◆ Exercise directions
Lines before the one containing "ATOM 124 N N" are left out; copy that line and every later line through the end of the data exactly.

======== Material for this task

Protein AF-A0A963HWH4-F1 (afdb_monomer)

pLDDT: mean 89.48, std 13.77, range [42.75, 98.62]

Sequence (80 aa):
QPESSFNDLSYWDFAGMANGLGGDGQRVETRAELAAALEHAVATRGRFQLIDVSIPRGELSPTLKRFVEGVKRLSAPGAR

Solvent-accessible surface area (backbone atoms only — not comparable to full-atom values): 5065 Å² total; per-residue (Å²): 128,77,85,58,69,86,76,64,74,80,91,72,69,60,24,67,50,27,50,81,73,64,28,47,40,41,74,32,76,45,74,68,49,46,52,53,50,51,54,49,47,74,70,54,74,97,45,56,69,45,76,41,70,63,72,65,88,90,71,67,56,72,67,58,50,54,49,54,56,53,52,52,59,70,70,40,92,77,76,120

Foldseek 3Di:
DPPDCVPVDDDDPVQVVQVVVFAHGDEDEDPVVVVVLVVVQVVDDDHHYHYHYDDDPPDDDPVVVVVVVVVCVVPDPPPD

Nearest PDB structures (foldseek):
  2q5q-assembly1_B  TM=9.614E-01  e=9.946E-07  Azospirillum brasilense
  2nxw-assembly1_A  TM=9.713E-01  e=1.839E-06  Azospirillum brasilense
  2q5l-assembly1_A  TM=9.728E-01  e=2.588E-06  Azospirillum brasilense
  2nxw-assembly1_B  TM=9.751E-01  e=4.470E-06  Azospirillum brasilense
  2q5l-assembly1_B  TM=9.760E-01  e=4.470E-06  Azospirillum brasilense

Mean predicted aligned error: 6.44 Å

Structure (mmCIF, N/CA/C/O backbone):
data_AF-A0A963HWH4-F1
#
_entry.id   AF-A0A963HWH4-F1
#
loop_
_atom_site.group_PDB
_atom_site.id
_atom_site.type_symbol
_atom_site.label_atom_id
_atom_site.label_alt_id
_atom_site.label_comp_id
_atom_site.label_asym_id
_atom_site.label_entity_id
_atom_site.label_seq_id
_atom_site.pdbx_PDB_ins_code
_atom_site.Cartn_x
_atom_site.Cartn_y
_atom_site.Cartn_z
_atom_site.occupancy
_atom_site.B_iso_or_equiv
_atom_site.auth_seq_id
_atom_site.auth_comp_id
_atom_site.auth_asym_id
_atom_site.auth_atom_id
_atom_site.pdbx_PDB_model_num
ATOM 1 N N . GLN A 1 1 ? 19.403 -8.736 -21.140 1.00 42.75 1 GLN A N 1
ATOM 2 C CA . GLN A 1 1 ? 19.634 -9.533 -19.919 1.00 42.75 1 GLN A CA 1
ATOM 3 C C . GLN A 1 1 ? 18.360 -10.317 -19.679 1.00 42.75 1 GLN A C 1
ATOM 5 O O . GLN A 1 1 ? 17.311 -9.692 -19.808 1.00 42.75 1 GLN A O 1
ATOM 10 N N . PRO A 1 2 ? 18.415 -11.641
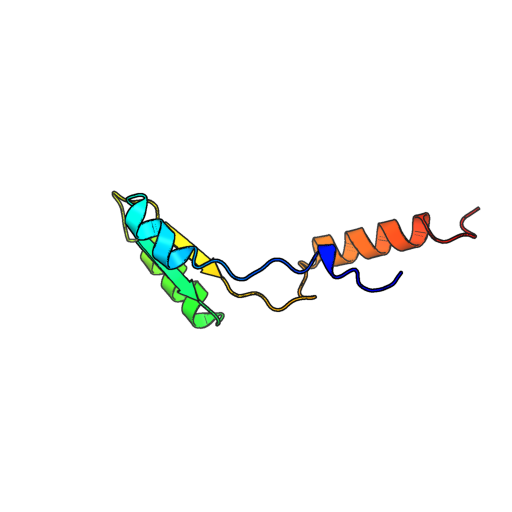 -19.467 1.00 47.19 2 PRO A N 1
ATOM 11 C CA . PRO A 1 2 ? 17.205 -12.406 -19.205 1.00 47.19 2 PRO A CA 1
ATOM 12 C C . PRO A 1 2 ? 16.595 -11.836 -17.927 1.00 47.19 2 PRO A C 1
ATOM 14 O O . PRO A 1 2 ? 17.325 -11.583 -16.969 1.00 47.19 2 PRO A O 1
ATOM 17 N N . GLU A 1 3 ? 15.303 -11.534 -17.967 1.00 57.34 3 GLU A N 1
ATOM 18 C CA . GLU A 1 3 ? 14.544 -11.040 -16.823 1.00 57.34 3 GLU A CA 1
ATOM 19 C C . GLU A 1 3 ? 14.750 -12.019 -15.681 1.00 57.34 3 GLU A C 1
ATOM 21 O O . GLU A 1 3 ? 14.322 -13.172 -15.718 1.00 57.34 3 GLU A O 1
ATOM 26 N N . SER A 1 4 ? 15.600 -11.617 -14.751 1.00 60.16 4 SER A N 1
ATOM 27 C CA . SER A 1 4 ? 16.242 -12.587 -13.907 1.00 60.16 4 SER A CA 1
ATOM 28 C C . SER A 1 4 ? 15.277 -12.991 -12.808 1.00 60.16 4 SER A C 1
ATOM 30 O O . SER A 1 4 ? 14.945 -12.183 -11.937 1.00 60.16 4 SER A O 1
ATOM 32 N N . SER A 1 5 ? 14.869 -14.256 -12.829 1.00 75.25 5 SER A N 1
ATOM 33 C CA . SER A 1 5 ? 13.957 -14.856 -11.852 1.00 75.25 5 SER A CA 1
ATOM 34 C C . SER A 1 5 ? 14.409 -14.697 -10.393 1.00 75.25 5 SER A C 1
ATOM 36 O O . SER A 1 5 ? 13.612 -14.892 -9.488 1.00 75.25 5 SER A O 1
ATOM 38 N N . PHE A 1 6 ? 15.659 -14.294 -10.135 1.00 80.88 6 PHE A N 1
ATOM 39 C CA . PHE A 1 6 ? 16.131 -13.961 -8.790 1.00 80.88 6 PHE A CA 1
ATOM 40 C C . PHE A 1 6 ? 15.442 -12.740 -8.157 1.00 80.88 6 PHE A C 1
ATOM 42 O O . PHE A 1 6 ? 15.470 -12.610 -6.938 1.00 80.88 6 PHE A O 1
ATOM 49 N N . ASN A 1 7 ? 14.834 -11.850 -8.951 1.00 82.81 7 ASN A N 1
ATOM 50 C CA . ASN A 1 7 ? 14.060 -10.713 -8.432 1.00 82.81 7 ASN A CA 1
ATOM 51 C C . ASN A 1 7 ? 12.590 -11.072 -8.162 1.00 82.81 7 ASN A C 1
ATOM 53 O O . ASN A 1 7 ? 11.846 -10.244 -7.634 1.00 82.81 7 ASN A O 1
ATOM 57 N N . ASP A 1 8 ? 12.168 -12.291 -8.510 1.00 85.88 8 ASP A N 1
ATOM 58 C CA . ASP A 1 8 ? 10.828 -12.780 -8.217 1.00 85.88 8 ASP A CA 1
ATOM 59 C C . ASP A 1 8 ? 10.759 -13.275 -6.778 1.00 85.88 8 ASP A C 1
ATOM 61 O O . ASP A 1 8 ? 11.026 -14.433 -6.465 1.00 85.88 8 ASP A O 1
ATOM 65 N N . LEU A 1 9 ? 10.387 -12.358 -5.891 1.00 89.00 9 LEU A N 1
ATOM 66 C CA . LEU A 1 9 ? 10.130 -12.673 -4.494 1.00 89.00 9 LEU A CA 1
ATOM 67 C C . LEU A 1 9 ? 8.782 -13.392 -4.341 1.00 89.00 9 LEU A C 1
ATOM 69 O O . LEU A 1 9 ? 7.803 -13.066 -5.021 1.00 89.00 9 LEU A O 1
ATOM 73 N N . SER A 1 10 ? 8.737 -14.358 -3.422 1.00 86.69 10 SER A N 1
ATOM 74 C CA . SER A 1 10 ? 7.508 -15.051 -3.025 1.00 86.69 10 SER A CA 1
ATOM 75 C C . SER A 1 10 ? 6.524 -14.109 -2.330 1.00 86.69 10 SER A C 1
ATOM 77 O O . SER A 1 10 ? 6.914 -13.110 -1.730 1.00 86.69 10 SER A O 1
ATOM 79 N N . TYR A 1 11 ? 5.241 -14.470 -2.358 1.00 87.88 11 TYR A N 1
ATOM 80 C CA . TYR A 1 11 ? 4.197 -13.747 -1.637 1.00 87.88 11 TYR A CA 1
ATOM 81 C C . TYR A 1 11 ? 4.307 -13.948 -0.121 1.00 87.88 11 TYR A C 1
ATOM 83 O O . TYR A 1 11 ? 4.469 -15.077 0.344 1.00 87.88 11 TYR A O 1
ATOM 91 N N . TRP A 1 12 ? 4.221 -12.852 0.632 1.00 91.69 12 TRP A N 1
ATOM 92 C CA . TRP A 1 12 ? 4.205 -12.828 2.094 1.00 91.69 12 TRP A CA 1
ATOM 93 C C . TRP A 1 12 ? 2.924 -12.120 2.549 1.00 91.69 12 TRP A C 1
ATOM 95 O O . TRP A 1 12 ? 2.584 -11.065 2.018 1.00 91.69 12 TRP A O 1
ATOM 105 N N . ASP A 1 13 ? 2.218 -12.683 3.530 1.00 93.00 13 ASP A N 1
ATOM 106 C CA . ASP A 1 13 ? 1.012 -12.067 4.099 1.00 93.00 13 ASP A CA 1
ATOM 107 C C . ASP A 1 13 ? 1.377 -11.022 5.166 1.00 93.00 13 ASP A C 1
ATOM 109 O O . ASP A 1 13 ? 1.267 -11.251 6.373 1.00 93.00 13 ASP A O 1
ATOM 113 N N . PHE A 1 14 ? 1.863 -9.861 4.718 1.00 95.50 14 PHE A N 1
ATOM 114 C CA . PHE A 1 14 ? 2.283 -8.783 5.616 1.00 95.50 14 PHE A CA 1
ATOM 115 C C . PHE A 1 14 ? 1.127 -8.242 6.466 1.00 95.50 14 PHE A C 1
ATOM 117 O O . PHE A 1 14 ? 1.327 -7.928 7.643 1.00 95.50 14 PHE A O 1
ATOM 124 N N . ALA A 1 15 ? -0.078 -8.162 5.894 1.00 95.81 15 ALA A N 1
ATOM 125 C CA . ALA A 1 15 ? -1.274 -7.730 6.611 1.00 95.81 15 ALA A CA 1
ATOM 126 C C . ALA A 1 15 ? -1.608 -8.686 7.769 1.00 95.81 15 ALA A C 1
ATOM 128 O O . ALA A 1 15 ? -1.787 -8.236 8.901 1.00 95.81 15 ALA A O 1
ATOM 129 N N . GLY A 1 16 ? -1.607 -10.001 7.529 1.00 94.62 16 GLY A N 1
ATOM 130 C CA . GLY A 1 16 ? -1.814 -10.997 8.583 1.00 94.62 16 GLY A CA 1
ATOM 131 C C . GLY A 1 16 ? -0.728 -10.963 9.663 1.00 94.62 16 GLY A C 1
ATOM 132 O O . GLY A 1 16 ? -1.030 -11.046 10.857 1.00 94.62 16 GLY A O 1
ATOM 133 N N . MET A 1 17 ? 0.535 -10.765 9.270 1.00 95.94 17 MET A N 1
ATOM 134 C CA . MET A 1 17 ? 1.663 -10.668 10.206 1.00 95.94 17 MET A CA 1
ATOM 135 C C . MET A 1 17 ? 1.565 -9.460 11.149 1.00 95.94 17 MET A C 1
ATOM 137 O O . MET A 1 17 ? 1.976 -9.564 12.306 1.00 95.94 17 MET A O 1
ATOM 141 N N . ALA A 1 18 ? 1.001 -8.333 10.701 1.00 96.06 18 ALA A N 1
ATOM 142 C CA . ALA A 1 18 ? 0.871 -7.123 11.517 1.00 96.06 18 ALA A CA 1
ATOM 143 C C . ALA A 1 18 ? 0.096 -7.373 12.823 1.00 96.06 18 ALA A C 1
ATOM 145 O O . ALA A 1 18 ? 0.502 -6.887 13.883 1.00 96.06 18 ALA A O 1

================

◆ Exercise output
ATOM 124 N N . ALA A 1 15 ? -0.078 -8.162 5.894 1.00 95.81 15 ALA A N 1
ATOM 125 C CA . ALA A 1 15 ? -1.274 -7.730 6.611 1.00 95.81 15 ALA A CA 1
ATOM 126 C C . ALA A 1 15 ? -1.608 -8.686 7.769 1.00 95.81 15 ALA A C 1
ATOM 128 O O . ALA A 1 15 ? -1.787 -8.236 8.901 1.00 95.81 15 ALA A O 1
ATOM 129 N N . GLY A 1 16 ? -1.607 -10.001 7.529 1.00 94.62 16 GLY A N 1
ATOM 130 C CA . GLY A 1 16 ? -1.814 -10.997 8.583 1.00 94.62 16 GLY A CA 1
ATOM 131 C C . GLY A 1 16 ? -0.728 -10.963 9.663 1.00 94.62 16 GLY A C 1
ATOM 132 O O . GLY A 1 16 ? -1.030 -11.046 10.857 1.00 94.62 16 GLY A O 1
ATOM 133 N N . MET A 1 17 ? 0.535 -10.765 9.270 1.00 95.94 17 MET A N 1
ATOM 134 C CA . MET A 1 17 ? 1.663 -10.668 10.206 1.00 95.94 17 MET A CA 1
ATOM 135 C C . MET A 1 17 ? 1.565 -9.460 11.149 1.00 95.94 17 MET A C 1
ATOM 137 O O . MET A 1 17 ? 1.976 -9.564 12.306 1.00 95.94 17 MET A O 1
ATOM 141 N N . ALA A 1 18 ? 1.001 -8.333 10.701 1.00 96.06 18 ALA A N 1
ATOM 142 C CA . ALA A 1 18 ? 0.871 -7.123 11.517 1.00 96.06 18 ALA A CA 1
ATOM 143 C C . ALA A 1 18 ? 0.096 -7.373 12.823 1.00 96.06 18 ALA A C 1
ATOM 145 O O . ALA A 1 18 ? 0.502 -6.887 13.883 1.00 96.06 18 ALA A O 1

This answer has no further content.